Expertos exigen un cambio radical en la estrategia de pruebas COVID-19 para reabrir escuelas y negocios

Investigadores, expertos en diagnóstico, autoridades de salud pública y epidemiólogos exigen un cambio radical en la estrategia de pruebas COVID-19, que se enfoque no sólo en realizar pruebas a personas con síntomas o exposición, sino que se empleen pruebas diagnósticas de manera generalizada y masiva en la población para localizar y aislar rápidamente a los infectados, particularmente a aquellos que son asintomáticos, quienes esparcen más significativamente el virus, para reducir la velocidad de propagación y poder abrir con menos riesgo las escuelas, fábricas y negocios.

Actualmente, en Estados Unidos, expertos en diagnóstico, autoridades de salud pública y epidemiólogos exigen un cambio radical en la estrategia de pruebas COVID-19, cuyo enfoque cambie, de realizar pruebas solamente a personas con síntomas o exposición, a la realización de pruebas diagnósticas rápidas y baratas, aunque en algunas ocasiones sean menos precisas, de manera generalizada y masiva a la población para lograr identificar y aislar más rápido a los infectados y reducir la velocidad de propagación del virus, permitiendo así abrir con menos riesgo las escuelas, fábricas y negocios.

La estrategia de pruebas debe enfocarse en aumentar de manera masiva la disponibilidad de pruebas baratas para localizar a los asintomáticos que son quienes esparcen el virus de manera más significativa. Actualmente, se realizan muy pocas de estas pruebas, aseguró la Dra. Rebecca Smith, epidemióloga de la Universidad de Illinois.
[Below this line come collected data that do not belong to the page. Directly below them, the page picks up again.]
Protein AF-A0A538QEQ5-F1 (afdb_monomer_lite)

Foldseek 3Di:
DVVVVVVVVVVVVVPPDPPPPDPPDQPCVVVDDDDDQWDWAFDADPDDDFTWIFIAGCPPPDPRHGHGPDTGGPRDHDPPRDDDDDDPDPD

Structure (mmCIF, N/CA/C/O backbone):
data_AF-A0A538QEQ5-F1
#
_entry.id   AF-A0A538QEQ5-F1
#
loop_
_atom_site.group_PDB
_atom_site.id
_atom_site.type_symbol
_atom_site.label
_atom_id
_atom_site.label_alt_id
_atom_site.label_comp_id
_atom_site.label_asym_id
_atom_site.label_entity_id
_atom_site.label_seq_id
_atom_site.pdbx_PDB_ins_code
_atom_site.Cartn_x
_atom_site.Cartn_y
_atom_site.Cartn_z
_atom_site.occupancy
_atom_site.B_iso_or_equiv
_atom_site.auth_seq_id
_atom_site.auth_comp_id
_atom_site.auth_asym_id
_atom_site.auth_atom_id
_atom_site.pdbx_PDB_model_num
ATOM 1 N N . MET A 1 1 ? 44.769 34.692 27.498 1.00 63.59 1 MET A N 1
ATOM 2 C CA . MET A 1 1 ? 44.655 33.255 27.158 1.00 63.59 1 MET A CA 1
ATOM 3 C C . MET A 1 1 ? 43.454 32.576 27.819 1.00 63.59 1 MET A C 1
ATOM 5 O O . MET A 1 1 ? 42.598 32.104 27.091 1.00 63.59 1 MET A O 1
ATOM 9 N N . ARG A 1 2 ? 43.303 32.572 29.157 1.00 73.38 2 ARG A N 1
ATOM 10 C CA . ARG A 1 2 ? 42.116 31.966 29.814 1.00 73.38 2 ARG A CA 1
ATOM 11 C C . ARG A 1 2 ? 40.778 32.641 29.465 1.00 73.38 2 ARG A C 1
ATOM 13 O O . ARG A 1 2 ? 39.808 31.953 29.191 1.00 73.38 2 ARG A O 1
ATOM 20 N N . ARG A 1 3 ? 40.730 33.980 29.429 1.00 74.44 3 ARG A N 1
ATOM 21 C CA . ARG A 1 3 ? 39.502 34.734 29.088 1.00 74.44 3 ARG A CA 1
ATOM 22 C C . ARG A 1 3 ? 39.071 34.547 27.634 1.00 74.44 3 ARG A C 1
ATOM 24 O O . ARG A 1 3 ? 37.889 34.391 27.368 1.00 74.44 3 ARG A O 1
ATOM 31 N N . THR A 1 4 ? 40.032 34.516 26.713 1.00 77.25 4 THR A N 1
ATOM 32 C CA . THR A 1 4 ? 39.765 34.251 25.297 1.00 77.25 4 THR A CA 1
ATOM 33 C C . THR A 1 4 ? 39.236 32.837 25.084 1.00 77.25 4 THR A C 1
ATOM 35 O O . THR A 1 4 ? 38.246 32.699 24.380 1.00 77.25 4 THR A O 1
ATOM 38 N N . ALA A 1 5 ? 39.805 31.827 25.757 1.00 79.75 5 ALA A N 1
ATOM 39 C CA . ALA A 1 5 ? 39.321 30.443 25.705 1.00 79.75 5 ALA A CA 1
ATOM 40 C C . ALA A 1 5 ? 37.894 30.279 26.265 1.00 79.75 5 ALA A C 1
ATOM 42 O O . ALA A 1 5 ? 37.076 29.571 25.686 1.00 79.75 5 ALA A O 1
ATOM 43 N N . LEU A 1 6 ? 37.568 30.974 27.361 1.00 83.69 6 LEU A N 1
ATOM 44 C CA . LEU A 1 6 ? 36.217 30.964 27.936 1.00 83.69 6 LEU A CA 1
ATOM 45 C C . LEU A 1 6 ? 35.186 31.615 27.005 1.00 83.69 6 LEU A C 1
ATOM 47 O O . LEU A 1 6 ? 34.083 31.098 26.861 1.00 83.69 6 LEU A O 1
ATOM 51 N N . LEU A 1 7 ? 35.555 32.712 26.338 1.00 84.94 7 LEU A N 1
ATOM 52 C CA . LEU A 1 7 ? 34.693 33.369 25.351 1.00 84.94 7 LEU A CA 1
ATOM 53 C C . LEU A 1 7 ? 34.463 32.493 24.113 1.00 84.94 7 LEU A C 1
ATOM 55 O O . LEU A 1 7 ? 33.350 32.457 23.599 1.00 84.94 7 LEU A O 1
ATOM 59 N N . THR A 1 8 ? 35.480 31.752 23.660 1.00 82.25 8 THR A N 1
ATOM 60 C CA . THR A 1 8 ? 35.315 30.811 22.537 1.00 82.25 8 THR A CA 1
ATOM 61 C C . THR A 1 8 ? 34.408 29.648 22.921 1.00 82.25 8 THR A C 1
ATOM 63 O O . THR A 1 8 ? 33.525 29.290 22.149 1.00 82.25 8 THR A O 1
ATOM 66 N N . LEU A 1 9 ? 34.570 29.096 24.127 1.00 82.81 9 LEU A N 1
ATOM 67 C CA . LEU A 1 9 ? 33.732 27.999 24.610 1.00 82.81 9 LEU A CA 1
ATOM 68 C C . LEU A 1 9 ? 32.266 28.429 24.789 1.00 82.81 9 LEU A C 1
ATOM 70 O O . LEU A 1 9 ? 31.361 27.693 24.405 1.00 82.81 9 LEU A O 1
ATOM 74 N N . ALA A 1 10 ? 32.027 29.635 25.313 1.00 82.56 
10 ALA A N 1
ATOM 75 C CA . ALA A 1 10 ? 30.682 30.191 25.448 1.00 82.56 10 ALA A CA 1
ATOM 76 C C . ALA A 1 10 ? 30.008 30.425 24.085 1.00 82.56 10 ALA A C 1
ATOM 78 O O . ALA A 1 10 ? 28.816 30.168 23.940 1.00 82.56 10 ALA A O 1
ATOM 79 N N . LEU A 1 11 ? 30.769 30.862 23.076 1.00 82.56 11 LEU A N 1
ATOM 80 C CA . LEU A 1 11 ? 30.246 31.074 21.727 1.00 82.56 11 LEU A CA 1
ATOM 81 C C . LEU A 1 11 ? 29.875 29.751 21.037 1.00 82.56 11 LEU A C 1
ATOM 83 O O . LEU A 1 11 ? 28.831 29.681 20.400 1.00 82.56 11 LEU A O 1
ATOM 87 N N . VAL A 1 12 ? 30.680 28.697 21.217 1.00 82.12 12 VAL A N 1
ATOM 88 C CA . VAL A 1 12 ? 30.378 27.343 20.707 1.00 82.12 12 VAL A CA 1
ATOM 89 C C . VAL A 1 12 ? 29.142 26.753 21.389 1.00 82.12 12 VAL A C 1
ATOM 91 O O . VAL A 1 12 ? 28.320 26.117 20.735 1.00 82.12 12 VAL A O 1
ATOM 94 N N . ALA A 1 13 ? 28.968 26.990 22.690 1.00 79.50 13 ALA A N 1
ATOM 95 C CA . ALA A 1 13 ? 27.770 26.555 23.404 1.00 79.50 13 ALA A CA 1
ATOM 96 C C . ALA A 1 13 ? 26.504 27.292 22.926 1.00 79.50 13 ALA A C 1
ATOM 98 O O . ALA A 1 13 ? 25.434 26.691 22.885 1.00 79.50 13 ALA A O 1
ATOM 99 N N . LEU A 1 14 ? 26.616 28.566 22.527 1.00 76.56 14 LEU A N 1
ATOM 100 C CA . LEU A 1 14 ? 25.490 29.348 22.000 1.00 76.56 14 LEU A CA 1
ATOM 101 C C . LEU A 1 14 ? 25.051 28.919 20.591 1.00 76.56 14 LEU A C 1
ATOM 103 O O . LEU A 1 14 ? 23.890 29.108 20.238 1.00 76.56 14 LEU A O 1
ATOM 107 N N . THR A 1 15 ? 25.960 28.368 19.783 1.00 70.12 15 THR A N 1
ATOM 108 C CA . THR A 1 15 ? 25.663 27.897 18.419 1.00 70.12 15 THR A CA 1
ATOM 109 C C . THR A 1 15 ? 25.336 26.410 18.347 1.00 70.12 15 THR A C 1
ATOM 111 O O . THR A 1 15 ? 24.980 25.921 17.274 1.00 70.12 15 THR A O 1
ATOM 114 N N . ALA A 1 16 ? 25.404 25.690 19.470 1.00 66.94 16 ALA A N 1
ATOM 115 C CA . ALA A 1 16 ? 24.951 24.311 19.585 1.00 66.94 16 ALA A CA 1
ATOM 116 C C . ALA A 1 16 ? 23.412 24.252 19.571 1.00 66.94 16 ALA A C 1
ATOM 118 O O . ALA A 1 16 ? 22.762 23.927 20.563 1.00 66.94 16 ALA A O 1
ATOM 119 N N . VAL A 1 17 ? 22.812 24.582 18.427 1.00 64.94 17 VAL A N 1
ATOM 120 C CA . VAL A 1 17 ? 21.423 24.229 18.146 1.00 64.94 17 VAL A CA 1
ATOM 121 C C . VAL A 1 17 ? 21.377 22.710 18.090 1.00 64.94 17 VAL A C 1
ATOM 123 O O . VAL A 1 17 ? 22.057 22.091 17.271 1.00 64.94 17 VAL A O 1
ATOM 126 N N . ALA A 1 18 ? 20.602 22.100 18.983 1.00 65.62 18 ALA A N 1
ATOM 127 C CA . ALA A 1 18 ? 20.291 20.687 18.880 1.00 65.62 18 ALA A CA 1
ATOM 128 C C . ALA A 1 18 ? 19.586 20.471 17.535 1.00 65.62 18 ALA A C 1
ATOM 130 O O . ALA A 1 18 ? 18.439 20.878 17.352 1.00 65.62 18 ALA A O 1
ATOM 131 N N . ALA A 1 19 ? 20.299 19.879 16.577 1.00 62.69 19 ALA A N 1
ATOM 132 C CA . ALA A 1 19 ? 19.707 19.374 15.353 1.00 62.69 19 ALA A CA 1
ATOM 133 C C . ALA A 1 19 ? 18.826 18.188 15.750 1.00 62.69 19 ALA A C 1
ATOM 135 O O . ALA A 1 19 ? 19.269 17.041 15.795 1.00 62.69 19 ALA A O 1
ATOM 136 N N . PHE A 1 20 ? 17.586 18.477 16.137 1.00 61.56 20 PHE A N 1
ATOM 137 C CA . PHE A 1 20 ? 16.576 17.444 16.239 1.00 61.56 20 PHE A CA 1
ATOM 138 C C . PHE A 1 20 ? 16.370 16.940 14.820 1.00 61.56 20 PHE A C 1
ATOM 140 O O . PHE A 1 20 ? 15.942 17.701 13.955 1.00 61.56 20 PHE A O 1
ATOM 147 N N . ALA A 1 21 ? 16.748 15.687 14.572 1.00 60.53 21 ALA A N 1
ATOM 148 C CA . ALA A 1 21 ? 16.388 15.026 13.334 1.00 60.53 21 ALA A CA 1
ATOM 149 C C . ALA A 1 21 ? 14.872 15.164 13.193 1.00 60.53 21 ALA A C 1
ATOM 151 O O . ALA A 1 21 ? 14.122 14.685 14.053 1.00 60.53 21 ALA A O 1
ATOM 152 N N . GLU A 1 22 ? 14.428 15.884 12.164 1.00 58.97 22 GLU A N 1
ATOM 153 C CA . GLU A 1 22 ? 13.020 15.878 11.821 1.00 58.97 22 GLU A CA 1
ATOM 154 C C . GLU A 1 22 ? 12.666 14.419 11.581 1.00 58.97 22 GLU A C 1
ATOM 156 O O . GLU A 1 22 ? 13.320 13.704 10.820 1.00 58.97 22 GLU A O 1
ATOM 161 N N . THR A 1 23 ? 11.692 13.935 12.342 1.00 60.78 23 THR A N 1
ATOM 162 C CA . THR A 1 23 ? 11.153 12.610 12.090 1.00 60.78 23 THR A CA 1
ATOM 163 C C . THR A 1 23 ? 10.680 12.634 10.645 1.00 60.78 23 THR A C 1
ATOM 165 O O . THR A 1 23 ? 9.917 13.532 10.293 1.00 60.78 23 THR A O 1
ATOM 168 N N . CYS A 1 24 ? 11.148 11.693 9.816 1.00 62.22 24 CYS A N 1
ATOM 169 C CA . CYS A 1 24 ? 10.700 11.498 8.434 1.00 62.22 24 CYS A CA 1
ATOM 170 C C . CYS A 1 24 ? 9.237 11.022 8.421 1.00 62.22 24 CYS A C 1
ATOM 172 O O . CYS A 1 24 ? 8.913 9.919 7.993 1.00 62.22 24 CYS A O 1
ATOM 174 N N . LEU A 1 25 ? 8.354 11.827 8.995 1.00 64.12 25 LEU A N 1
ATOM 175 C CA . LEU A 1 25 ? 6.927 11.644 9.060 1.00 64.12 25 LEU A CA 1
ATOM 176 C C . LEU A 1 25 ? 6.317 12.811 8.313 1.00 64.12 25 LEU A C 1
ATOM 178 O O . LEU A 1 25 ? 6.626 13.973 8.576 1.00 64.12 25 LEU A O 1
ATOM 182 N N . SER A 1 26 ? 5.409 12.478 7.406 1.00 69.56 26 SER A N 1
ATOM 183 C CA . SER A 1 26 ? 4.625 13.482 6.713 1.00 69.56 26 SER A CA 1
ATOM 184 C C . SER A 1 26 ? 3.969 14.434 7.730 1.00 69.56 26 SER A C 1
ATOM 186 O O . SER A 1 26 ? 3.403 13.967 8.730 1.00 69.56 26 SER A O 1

En este momento, las pruebas PCR utilizadas para detectar al virus SARS-CoV-2, cuestan aproximadamente $100 USD, requieren equipo y reactivos especializados y toman de 1 a 2 días para la entrega de resultados. El aumento de casos en todo Estados Unidos ha provocado mayores demoras, llevando en ocasiones a esperas de hasta 2 semanas para la entrega de resultados. Durante el tiempo de espera, hay gente que está infectada sin saberlo y sigue esparciendo el virus al no aislarse por no tener el resultado de la prueba. Aislarlos después, no sirve de mucho. Es como llamar a los bomberos después de que la casa ya se quemó.
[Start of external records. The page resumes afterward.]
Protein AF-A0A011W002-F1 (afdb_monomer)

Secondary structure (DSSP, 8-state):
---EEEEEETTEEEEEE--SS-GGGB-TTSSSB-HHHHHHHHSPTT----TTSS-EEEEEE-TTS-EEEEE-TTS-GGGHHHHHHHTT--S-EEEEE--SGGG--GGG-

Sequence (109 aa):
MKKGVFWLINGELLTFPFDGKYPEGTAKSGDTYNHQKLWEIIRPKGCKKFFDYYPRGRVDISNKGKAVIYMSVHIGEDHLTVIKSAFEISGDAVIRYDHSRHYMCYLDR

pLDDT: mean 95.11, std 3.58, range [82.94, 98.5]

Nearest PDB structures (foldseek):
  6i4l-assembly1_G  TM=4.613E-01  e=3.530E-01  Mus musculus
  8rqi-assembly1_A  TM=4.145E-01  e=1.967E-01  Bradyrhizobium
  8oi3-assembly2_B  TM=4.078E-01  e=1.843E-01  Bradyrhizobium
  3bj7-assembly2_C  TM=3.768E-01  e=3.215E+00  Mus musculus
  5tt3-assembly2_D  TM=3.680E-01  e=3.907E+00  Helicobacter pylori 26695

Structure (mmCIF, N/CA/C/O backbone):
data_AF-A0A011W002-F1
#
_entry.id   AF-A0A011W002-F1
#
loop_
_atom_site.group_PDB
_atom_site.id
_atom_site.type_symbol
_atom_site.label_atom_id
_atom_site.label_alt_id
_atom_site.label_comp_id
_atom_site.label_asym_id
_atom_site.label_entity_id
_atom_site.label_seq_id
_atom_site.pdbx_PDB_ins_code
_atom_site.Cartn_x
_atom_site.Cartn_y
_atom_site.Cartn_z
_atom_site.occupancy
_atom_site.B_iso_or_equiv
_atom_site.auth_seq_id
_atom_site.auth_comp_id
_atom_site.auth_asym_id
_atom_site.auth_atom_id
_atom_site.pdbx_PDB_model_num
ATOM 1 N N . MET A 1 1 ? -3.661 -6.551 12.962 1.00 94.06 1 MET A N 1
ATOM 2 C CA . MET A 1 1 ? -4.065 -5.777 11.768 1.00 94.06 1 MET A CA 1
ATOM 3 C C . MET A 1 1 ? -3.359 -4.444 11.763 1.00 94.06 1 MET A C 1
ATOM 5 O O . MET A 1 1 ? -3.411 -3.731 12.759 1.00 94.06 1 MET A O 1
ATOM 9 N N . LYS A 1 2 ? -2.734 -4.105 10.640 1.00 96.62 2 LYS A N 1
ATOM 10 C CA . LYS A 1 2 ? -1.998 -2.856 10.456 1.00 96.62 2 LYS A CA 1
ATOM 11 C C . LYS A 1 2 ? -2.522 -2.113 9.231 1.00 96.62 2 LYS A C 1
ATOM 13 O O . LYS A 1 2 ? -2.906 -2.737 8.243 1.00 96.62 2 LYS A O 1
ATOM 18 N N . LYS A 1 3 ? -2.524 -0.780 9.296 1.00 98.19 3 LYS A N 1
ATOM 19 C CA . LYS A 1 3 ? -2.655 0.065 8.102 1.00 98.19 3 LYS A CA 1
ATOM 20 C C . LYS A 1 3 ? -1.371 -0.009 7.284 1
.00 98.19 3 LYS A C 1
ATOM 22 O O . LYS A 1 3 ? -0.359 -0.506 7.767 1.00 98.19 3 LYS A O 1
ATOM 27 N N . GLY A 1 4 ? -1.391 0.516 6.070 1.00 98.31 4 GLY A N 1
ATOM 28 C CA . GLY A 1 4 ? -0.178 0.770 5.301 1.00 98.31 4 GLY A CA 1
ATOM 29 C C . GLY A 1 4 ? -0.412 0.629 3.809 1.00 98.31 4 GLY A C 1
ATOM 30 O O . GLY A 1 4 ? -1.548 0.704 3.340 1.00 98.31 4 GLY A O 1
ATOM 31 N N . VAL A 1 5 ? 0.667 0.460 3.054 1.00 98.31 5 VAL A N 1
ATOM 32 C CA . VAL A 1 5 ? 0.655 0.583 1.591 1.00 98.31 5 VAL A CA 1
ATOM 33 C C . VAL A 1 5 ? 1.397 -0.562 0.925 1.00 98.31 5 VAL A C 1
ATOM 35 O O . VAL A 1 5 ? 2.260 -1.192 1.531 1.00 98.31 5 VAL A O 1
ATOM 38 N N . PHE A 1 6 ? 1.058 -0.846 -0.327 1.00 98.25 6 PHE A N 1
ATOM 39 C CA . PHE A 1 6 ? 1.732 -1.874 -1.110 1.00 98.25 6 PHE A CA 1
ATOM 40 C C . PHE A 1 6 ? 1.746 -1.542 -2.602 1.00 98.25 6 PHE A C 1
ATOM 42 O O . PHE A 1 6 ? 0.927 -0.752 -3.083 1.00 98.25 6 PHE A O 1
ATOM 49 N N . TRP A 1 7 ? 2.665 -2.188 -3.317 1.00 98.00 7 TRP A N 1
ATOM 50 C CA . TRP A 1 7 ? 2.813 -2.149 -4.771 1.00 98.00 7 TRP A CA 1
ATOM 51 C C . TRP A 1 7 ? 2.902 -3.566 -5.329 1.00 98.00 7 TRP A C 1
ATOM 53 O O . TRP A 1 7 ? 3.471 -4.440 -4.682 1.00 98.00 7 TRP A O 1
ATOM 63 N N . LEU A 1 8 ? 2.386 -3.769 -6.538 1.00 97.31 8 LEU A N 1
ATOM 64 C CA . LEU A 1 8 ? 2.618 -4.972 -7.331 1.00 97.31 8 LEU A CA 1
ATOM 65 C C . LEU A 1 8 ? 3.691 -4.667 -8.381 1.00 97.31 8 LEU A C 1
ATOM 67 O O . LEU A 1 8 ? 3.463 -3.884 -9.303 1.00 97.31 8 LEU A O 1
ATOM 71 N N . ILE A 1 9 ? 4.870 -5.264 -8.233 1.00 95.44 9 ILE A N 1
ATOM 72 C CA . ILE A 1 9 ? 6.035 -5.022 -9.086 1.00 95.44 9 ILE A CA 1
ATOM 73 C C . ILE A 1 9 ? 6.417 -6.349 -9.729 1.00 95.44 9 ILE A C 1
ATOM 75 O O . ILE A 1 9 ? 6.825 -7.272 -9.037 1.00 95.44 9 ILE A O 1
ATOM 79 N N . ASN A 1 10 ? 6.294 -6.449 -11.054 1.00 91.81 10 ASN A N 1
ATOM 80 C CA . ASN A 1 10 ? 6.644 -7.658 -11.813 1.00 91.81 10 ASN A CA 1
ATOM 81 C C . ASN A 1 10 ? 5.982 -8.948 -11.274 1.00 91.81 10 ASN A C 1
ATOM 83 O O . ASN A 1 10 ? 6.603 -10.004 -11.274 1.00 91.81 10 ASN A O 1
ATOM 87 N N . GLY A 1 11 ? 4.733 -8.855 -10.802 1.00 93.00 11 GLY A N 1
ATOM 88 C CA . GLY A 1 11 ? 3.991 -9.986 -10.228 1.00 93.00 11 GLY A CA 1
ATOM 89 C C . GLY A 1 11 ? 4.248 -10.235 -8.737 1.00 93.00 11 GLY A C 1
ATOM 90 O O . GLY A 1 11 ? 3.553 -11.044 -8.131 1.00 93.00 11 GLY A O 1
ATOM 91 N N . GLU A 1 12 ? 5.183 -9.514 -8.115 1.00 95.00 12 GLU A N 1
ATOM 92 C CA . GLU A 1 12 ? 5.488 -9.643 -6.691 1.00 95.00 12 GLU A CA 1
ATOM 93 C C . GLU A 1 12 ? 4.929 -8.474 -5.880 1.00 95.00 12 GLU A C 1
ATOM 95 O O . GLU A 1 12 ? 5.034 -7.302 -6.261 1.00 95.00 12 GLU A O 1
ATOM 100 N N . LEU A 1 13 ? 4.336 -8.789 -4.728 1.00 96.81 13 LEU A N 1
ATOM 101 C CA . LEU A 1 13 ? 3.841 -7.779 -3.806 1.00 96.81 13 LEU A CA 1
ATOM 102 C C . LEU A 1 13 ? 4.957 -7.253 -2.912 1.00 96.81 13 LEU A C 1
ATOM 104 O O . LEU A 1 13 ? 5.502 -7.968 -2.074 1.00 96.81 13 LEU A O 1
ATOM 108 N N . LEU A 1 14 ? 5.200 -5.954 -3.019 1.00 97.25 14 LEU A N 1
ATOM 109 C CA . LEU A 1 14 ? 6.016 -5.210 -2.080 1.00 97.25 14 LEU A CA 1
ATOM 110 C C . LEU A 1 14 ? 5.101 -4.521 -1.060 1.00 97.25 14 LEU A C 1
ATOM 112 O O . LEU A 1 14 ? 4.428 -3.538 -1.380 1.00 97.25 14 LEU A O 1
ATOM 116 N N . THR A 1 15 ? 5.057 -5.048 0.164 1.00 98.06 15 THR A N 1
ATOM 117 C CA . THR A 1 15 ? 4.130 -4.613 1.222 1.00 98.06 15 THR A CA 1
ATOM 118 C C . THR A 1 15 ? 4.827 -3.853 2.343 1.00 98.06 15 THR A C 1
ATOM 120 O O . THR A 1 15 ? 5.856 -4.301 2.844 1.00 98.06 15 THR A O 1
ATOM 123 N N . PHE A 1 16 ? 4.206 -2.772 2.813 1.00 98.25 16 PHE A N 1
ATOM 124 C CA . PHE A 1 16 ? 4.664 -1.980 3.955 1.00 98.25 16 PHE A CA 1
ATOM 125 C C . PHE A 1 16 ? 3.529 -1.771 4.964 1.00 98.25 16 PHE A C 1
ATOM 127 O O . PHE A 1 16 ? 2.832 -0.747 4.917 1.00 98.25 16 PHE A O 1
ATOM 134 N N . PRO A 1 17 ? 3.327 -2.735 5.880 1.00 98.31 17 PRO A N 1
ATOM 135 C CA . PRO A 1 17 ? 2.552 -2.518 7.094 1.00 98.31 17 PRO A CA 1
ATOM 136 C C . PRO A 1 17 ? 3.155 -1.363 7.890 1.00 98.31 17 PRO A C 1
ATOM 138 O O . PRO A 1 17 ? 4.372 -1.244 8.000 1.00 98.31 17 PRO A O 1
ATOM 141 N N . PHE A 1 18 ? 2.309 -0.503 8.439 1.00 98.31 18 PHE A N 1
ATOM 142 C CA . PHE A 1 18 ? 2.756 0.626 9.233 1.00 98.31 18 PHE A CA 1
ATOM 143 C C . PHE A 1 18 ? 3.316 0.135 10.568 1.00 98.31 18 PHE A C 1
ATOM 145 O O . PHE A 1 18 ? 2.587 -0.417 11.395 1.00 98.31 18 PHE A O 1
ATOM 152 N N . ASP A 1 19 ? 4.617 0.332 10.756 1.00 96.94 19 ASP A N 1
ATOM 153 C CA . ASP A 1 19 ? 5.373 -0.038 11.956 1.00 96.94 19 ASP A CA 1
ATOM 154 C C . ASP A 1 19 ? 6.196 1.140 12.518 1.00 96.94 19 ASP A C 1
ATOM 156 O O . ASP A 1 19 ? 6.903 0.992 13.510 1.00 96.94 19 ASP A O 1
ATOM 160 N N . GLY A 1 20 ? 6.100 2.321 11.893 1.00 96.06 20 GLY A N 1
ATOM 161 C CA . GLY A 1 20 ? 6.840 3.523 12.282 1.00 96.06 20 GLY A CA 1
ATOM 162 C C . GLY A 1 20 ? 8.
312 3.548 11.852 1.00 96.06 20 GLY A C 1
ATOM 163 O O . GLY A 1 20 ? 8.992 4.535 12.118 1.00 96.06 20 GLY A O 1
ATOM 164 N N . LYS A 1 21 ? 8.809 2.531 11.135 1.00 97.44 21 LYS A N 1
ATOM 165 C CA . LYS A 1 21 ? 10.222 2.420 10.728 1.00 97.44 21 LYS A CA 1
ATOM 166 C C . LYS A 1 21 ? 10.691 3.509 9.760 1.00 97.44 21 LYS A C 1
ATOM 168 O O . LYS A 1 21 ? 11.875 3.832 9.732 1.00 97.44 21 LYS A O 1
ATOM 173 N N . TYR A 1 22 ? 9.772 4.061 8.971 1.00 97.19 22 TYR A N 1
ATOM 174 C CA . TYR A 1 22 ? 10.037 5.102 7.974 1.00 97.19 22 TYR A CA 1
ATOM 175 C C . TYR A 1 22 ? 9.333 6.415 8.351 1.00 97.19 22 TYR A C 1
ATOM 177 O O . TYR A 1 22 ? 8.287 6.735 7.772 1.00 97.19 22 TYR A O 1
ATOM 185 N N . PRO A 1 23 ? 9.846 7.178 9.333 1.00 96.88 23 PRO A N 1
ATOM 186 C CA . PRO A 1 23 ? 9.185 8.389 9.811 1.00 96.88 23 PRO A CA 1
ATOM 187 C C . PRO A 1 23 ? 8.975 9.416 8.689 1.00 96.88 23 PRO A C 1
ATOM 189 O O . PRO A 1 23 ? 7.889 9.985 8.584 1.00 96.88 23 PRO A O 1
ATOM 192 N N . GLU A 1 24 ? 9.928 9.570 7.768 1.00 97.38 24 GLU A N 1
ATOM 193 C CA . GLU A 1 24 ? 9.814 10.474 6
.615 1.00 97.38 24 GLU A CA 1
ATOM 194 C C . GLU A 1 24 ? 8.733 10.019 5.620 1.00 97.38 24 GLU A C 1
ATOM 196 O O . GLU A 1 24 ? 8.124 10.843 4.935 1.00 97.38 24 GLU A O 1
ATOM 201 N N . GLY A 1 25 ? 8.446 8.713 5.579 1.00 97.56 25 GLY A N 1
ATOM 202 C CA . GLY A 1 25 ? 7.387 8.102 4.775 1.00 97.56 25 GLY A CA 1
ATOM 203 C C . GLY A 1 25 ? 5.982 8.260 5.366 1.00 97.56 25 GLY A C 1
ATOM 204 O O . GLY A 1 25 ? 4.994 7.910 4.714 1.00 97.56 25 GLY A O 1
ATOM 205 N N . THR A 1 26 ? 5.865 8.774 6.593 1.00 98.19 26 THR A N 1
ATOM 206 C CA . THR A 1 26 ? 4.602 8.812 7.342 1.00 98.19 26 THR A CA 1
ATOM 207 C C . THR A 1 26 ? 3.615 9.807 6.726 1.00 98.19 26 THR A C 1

Daniel Larremore, un experto en matemáticas aplicadas de la Universidad de Colorado desarrolló un modelo para evaluar los beneficios de realizar pruebas más frecuentemente, incluyendo aquellas que pudieran ser menos precisas que las de PCR, consideradas como el “estándar de oro” en el diagnóstico de COVID-19. Concluyó que la realización de pruebas rápidas de forma repetida, cada 3 días, con aislamiento de personas con resultados positivos, previno en un 88% la transmisión del virus cuando lo comparó con no realizar pruebas. La realización de pruebas más precisas, aplicadas solamente 2 veces por semana, redujo la transmisión viral en aproximadamente un 40%.

Algunas pruebas, como las de antígeno, prometen acelerar la identificación de personas infectadas. Dichas pruebas inmovilizan anticuerpos recolectados de saliva o de un hisopado nasofaríngeo, en una pequeña tira reactiva similar a la de una prueba de embarazo. Esta misma técnica se utiliza hoy en día ampliamente para identificar a los virus de influenza, VIH y otros.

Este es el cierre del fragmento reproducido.